Skip any image you find and restate the rest of the data word for word.
------------------------------------------------
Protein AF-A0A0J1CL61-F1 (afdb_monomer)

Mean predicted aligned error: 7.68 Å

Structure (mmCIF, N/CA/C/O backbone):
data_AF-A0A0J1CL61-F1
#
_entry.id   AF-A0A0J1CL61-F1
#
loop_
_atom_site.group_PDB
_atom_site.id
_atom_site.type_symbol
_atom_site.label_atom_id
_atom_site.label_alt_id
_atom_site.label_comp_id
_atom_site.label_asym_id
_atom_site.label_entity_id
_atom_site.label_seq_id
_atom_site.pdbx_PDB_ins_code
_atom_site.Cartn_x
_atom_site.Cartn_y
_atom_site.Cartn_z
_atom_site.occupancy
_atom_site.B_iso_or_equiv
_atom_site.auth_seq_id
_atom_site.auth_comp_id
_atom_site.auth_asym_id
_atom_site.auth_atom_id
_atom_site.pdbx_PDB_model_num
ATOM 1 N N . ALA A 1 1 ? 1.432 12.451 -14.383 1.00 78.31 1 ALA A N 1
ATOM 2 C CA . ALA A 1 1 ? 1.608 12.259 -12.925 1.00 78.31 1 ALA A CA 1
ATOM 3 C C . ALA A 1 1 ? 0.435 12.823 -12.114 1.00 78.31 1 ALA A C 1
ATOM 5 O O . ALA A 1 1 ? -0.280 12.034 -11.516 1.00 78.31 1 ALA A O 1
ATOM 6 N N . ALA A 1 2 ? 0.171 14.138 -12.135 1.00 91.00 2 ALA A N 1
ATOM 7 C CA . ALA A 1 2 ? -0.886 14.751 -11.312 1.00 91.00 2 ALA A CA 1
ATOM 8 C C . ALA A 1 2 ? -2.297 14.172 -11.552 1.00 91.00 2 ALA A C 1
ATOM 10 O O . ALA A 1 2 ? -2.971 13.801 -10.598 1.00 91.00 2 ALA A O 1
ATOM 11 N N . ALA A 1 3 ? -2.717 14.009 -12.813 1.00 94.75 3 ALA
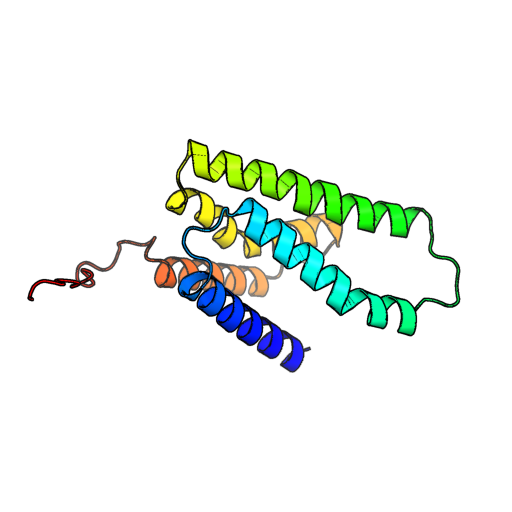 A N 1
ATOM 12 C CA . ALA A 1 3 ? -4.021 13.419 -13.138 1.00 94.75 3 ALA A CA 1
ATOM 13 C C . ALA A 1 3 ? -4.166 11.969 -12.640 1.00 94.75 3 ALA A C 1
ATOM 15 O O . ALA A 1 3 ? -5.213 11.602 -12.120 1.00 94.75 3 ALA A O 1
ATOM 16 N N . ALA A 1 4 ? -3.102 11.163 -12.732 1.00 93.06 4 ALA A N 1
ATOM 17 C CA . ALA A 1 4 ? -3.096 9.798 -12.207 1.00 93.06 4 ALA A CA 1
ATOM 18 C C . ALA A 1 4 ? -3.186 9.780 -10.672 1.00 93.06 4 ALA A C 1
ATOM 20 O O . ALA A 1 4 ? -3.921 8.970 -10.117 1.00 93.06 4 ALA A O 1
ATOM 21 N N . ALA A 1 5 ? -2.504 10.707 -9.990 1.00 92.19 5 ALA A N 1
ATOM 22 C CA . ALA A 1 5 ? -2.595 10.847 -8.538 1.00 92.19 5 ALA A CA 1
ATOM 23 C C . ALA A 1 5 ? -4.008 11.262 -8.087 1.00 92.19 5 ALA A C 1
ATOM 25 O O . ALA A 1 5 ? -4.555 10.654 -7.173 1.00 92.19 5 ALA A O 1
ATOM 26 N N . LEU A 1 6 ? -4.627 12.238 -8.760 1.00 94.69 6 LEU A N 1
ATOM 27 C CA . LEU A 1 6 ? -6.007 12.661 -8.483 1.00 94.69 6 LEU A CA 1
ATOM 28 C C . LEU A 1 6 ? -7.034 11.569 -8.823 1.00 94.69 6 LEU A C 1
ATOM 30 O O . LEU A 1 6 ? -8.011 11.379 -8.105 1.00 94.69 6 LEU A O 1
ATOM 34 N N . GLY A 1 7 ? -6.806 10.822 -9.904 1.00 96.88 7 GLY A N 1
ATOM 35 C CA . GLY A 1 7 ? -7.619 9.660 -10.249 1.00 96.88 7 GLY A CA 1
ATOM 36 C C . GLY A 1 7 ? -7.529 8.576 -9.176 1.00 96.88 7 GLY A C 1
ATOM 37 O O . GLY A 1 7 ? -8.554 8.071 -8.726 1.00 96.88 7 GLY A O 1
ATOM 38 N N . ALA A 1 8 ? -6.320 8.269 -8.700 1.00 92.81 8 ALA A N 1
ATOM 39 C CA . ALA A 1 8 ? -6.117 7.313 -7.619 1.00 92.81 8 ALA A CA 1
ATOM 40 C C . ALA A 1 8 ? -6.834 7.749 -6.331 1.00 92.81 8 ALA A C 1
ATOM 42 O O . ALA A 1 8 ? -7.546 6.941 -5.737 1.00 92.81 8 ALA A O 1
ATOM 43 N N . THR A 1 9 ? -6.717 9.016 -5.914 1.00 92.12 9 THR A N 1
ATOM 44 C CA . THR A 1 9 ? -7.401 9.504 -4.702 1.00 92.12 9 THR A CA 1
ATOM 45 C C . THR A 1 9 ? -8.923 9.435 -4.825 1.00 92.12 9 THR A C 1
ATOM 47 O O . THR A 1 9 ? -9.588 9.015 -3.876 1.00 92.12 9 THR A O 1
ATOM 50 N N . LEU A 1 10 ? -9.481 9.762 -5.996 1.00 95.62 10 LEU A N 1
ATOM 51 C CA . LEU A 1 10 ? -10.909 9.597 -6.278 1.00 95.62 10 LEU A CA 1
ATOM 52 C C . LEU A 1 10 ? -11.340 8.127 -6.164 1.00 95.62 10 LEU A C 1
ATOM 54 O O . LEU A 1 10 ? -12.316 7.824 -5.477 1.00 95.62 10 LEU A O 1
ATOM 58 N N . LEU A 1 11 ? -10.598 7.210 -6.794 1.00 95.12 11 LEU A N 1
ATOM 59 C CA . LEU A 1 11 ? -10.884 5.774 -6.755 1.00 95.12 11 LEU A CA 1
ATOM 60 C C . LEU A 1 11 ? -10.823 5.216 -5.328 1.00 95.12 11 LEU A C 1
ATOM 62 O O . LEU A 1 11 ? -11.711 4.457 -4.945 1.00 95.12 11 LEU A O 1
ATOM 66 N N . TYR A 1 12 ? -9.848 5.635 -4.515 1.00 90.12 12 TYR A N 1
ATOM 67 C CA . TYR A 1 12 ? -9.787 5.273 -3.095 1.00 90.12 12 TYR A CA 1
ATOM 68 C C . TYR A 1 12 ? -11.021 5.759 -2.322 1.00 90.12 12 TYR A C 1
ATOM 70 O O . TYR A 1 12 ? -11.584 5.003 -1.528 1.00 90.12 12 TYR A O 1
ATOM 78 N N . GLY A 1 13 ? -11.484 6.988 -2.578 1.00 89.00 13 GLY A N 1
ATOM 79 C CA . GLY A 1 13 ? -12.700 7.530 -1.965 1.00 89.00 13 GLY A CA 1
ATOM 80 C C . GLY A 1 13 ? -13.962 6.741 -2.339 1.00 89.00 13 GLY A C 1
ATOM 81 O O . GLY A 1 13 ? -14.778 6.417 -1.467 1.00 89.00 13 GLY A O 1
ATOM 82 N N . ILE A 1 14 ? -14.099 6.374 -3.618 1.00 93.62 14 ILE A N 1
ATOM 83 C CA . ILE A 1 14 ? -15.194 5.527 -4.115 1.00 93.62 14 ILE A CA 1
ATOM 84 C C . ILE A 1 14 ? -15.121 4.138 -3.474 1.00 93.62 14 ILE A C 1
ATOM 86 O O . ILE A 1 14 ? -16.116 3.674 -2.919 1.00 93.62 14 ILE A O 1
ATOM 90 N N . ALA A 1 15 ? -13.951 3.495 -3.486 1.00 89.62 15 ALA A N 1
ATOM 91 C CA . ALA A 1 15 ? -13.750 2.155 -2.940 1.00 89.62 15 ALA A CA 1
------------------------------------------------
OUTPUT OF THE TASK.
Protein AF-A0A0J1CL61-F1 (afdb_monomer)

Mean predicted aligned error: 7.68 Å

Structure (mmCIF, N/CA/C/O backbone):
data_AF-A0A0J1CL61-F1
#
_entry.id   AF-A0A0J1CL61-F1
#
loop_
_atom_site.group_PDB
_atom_site.id
_atom_site.type_symbol
_atom_site.label_atom_id
_atom_site.label_alt_id
_atom_site.label_comp_id
_atom_site.label_asym_id
_atom_site.label_entity_id
_atom_site.label_seq_id
_atom_site.pdbx_PDB_ins_code
_atom_site.Cartn_x
_atom_site.Cartn_y
_atom_site.Cartn_z
_atom_site.occupancy
_atom_site.B_iso_or_equiv
_atom_site.auth_seq_id
_atom_site.auth_comp_id
_atom_site.auth_asym_id
_atom_site.auth_atom_id
_atom_site.pdbx_PDB_model_num
ATOM 1 N N . ALA A 1 1 ? 1.432 12.451 -14.383 1.00 78.31 1 ALA A N 1
ATOM 2 C CA . ALA A 1 1 ? 1.608 12.259 -12.925 1.00 78.31 1 ALA A CA 1
ATOM 3 C C . ALA A 1 1 ? 0.435 12.823 -12.114 1.00 78.31 1 ALA A C 1
ATOM 5 O O . ALA A 1 1 ? -0.280 12.034 -11.516 1.00 78.31 1 ALA A O 1
ATOM 6 N N . ALA A 1 2 ? 0.171 14.138 -12.135 1.00 91.00 2 ALA A N 1
ATOM 7 C CA . ALA A 1 2 ? -0.886 14.751 -11.312 1.00 91.00 2 ALA A CA 1
ATOM 8 C C . ALA A 1 2 ? -2.297 14.172 -11.552 1.00 91.00 2 ALA A C 1
ATOM 10 O O . ALA A 1 2 ? -2.971 13.801 -10.598 1.00 91.00 2 ALA A O 1
ATOM 11 N N . ALA A 1 3 ? -2.717 14.009 -12.813 1.00 94.75 3 ALA
 A N 1
ATOM 12 C CA . ALA A 1 3 ? -4.021 13.419 -13.138 1.00 94.75 3 ALA A CA 1
ATOM 13 C C . ALA A 1 3 ? -4.166 11.969 -12.640 1.00 94.75 3 ALA A C 1
ATOM 15 O O . ALA A 1 3 ? -5.213 11.602 -12.120 1.00 94.75 3 ALA A O 1
ATOM 16 N N . ALA A 1 4 ? -3.102 11.163 -12.732 1.00 93.06 4 ALA A N 1
ATOM 17 C CA . ALA A 1 4 ? -3.096 9.798 -12.207 1.00 93.06 4 ALA A CA 1
ATOM 18 C C . ALA A 1 4 ? -3.186 9.780 -10.672 1.00 93.06 4 ALA A C 1
ATOM 20 O O . ALA A 1 4 ? -3.921 8.970 -10.117 1.00 93.06 4 ALA A O 1
ATOM 21 N N . ALA A 1 5 ? -2.504 10.707 -9.990 1.00 92.19 5 ALA A N 1
ATOM 22 C CA . ALA A 1 5 ? -2.595 10.847 -8.538 1.00 92.19 5 ALA A CA 1
ATOM 23 C C . ALA A 1 5 ? -4.008 11.262 -8.087 1.00 92.19 5 ALA A C 1
ATOM 25 O O . ALA A 1 5 ? -4.555 10.654 -7.173 1.00 92.19 5 ALA A O 1
ATOM 26 N N . LEU A 1 6 ? -4.627 12.238 -8.760 1.00 94.69 6 LEU A N 1
ATOM 27 C CA . LEU A 1 6 ? -6.007 12.661 -8.483 1.00 94.69 6 LEU A CA 1
ATOM 28 C C . LEU A 1 6 ? -7.034 11.569 -8.823 1.00 94.69 6 LEU A C 1
ATOM 30 O O . LEU A 1 6 ? -8.011 11.379 -8.105 1.00 94.69 6 LEU A O 1
ATOM 34 N N . GLY A 1 7 ? -6.806 10.822 -9.904 1.00 96.88 7 GLY A N 1
ATOM 35 C CA . GLY A 1 7 ? -7.619 9.660 -10.249 1.00 96.88 7 GLY A CA 1
ATOM 36 C C . GLY A 1 7 ? -7.529 8.576 -9.176 1.00 96.88 7 GLY A C 1
ATOM 37 O O . GLY A 1 7 ? -8.554 8.071 -8.726 1.00 96.88 7 GLY A O 1
ATOM 38 N N . ALA A 1 8 ? -6.320 8.269 -8.700 1.00 92.81 8 ALA A N 1
ATOM 39 C CA . ALA A 1 8 ? -6.117 7.313 -7.619 1.00 92.81 8 ALA A CA 1
ATOM 40 C C . ALA A 1 8 ? -6.834 7.749 -6.331 1.00 92.81 8 ALA A C 1
ATOM 42 O O . ALA A 1 8 ? -7.546 6.941 -5.737 1.00 92.81 8 ALA A O 1
ATOM 43 N N . THR A 1 9 ? -6.717 9.016 -5.914 1.00 92.12 9 THR A N 1
ATOM 44 C CA . THR A 1 9 ? -7.401 9.504 -4.702 1.00 92.12 9 THR A CA 1
ATOM 45 C C . THR A 1 9 ? -8.923 9.435 -4.825 1.00 92.12 9 THR A C 1
ATOM 47 O O . THR A 1 9 ? -9.588 9.015 -3.876 1.00 92.12 9 THR A O 1
ATOM 50 N N . LEU A 1 10 ? -9.481 9.762 -5.996 1.00 95.62 10 LEU A N 1
ATOM 51 C CA . LEU A 1 10 ? -10.909 9.597 -6.278 1.00 95.62 10 LEU A CA 1
ATOM 52 C C . LEU A 1 10 ? -11.340 8.127 -6.164 1.00 95.62 10 LEU A C 1
ATOM 54 O O . LEU A 1 10 ? -12.316 7.824 -5.477 1.00 95.62 10 LEU A O 1
ATOM 58 N N . LEU A 1 11 ? -10.598 7.210 -6.794 1.00 95.12 11 LEU A N 1
ATOM 59 C CA . LEU A 1 11 ? -10.884 5.774 -6.755 1.00 95.12 11 LEU A CA 1
ATOM 60 C C . LEU A 1 11 ? -10.823 5.216 -5.328 1.00 95.12 11 LEU A C 1
ATOM 62 O O . LEU A 1 11 ? -11.711 4.457 -4.945 1.00 95.12 11 LEU A O 1
ATOM 66 N N . TYR A 1 12 ? -9.848 5.635 -4.515 1.00 90.12 12 TYR A N 1
ATOM 67 C CA . TYR A 1 12 ? -9.787 5.273 -3.095 1.00 90.12 12 TYR A CA 1
ATOM 68 C C . TYR A 1 12 ? -11.021 5.759 -2.322 1.00 90.12 12 TYR A C 1
ATOM 70 O O . TYR A 1 12 ? -11.584 5.003 -1.528 1.00 90.12 12 TYR A O 1
ATOM 78 N N . GLY A 1 13 ? -11.484 6.988 -2.578 1.00 89.00 13 GLY A N 1
ATOM 79 C CA . GLY A 1 13 ? -12.700 7.530 -1.965 1.00 89.00 13 GLY A CA 1
ATOM 80 C C . GLY A 1 13 ? -13.962 6.741 -2.339 1.00 89.00 13 GLY A C 1
ATOM 81 O O . GLY A 1 13 ? -14.778 6.417 -1.467 1.00 89.00 13 GLY A O 1
ATOM 82 N N . ILE A 1 14 ? -14.099 6.374 -3.618 1.00 93.62 14 ILE A N 1
ATOM 83 C CA . ILE A 1 14 ? -15.194 5.527 -4.115 1.00 93.62 14 ILE A CA 1
ATOM 84 C C . ILE A 1 14 ? -15.121 4.138 -3.474 1.00 93.62 14 ILE A C 1
ATOM 86 O O . ILE A 1 14 ? -16.116 3.674 -2.919 1.00 93.62 14 ILE A O 1
ATOM 90 N N . ALA A 1 15 ? -13.951 3.495 -3.486 1.00 89.62 15 ALA A N 1
ATOM 91 C CA . ALA A 1 15 ? -13.750 2.155 -2.940 1.00 89.62 15 ALA A CA 1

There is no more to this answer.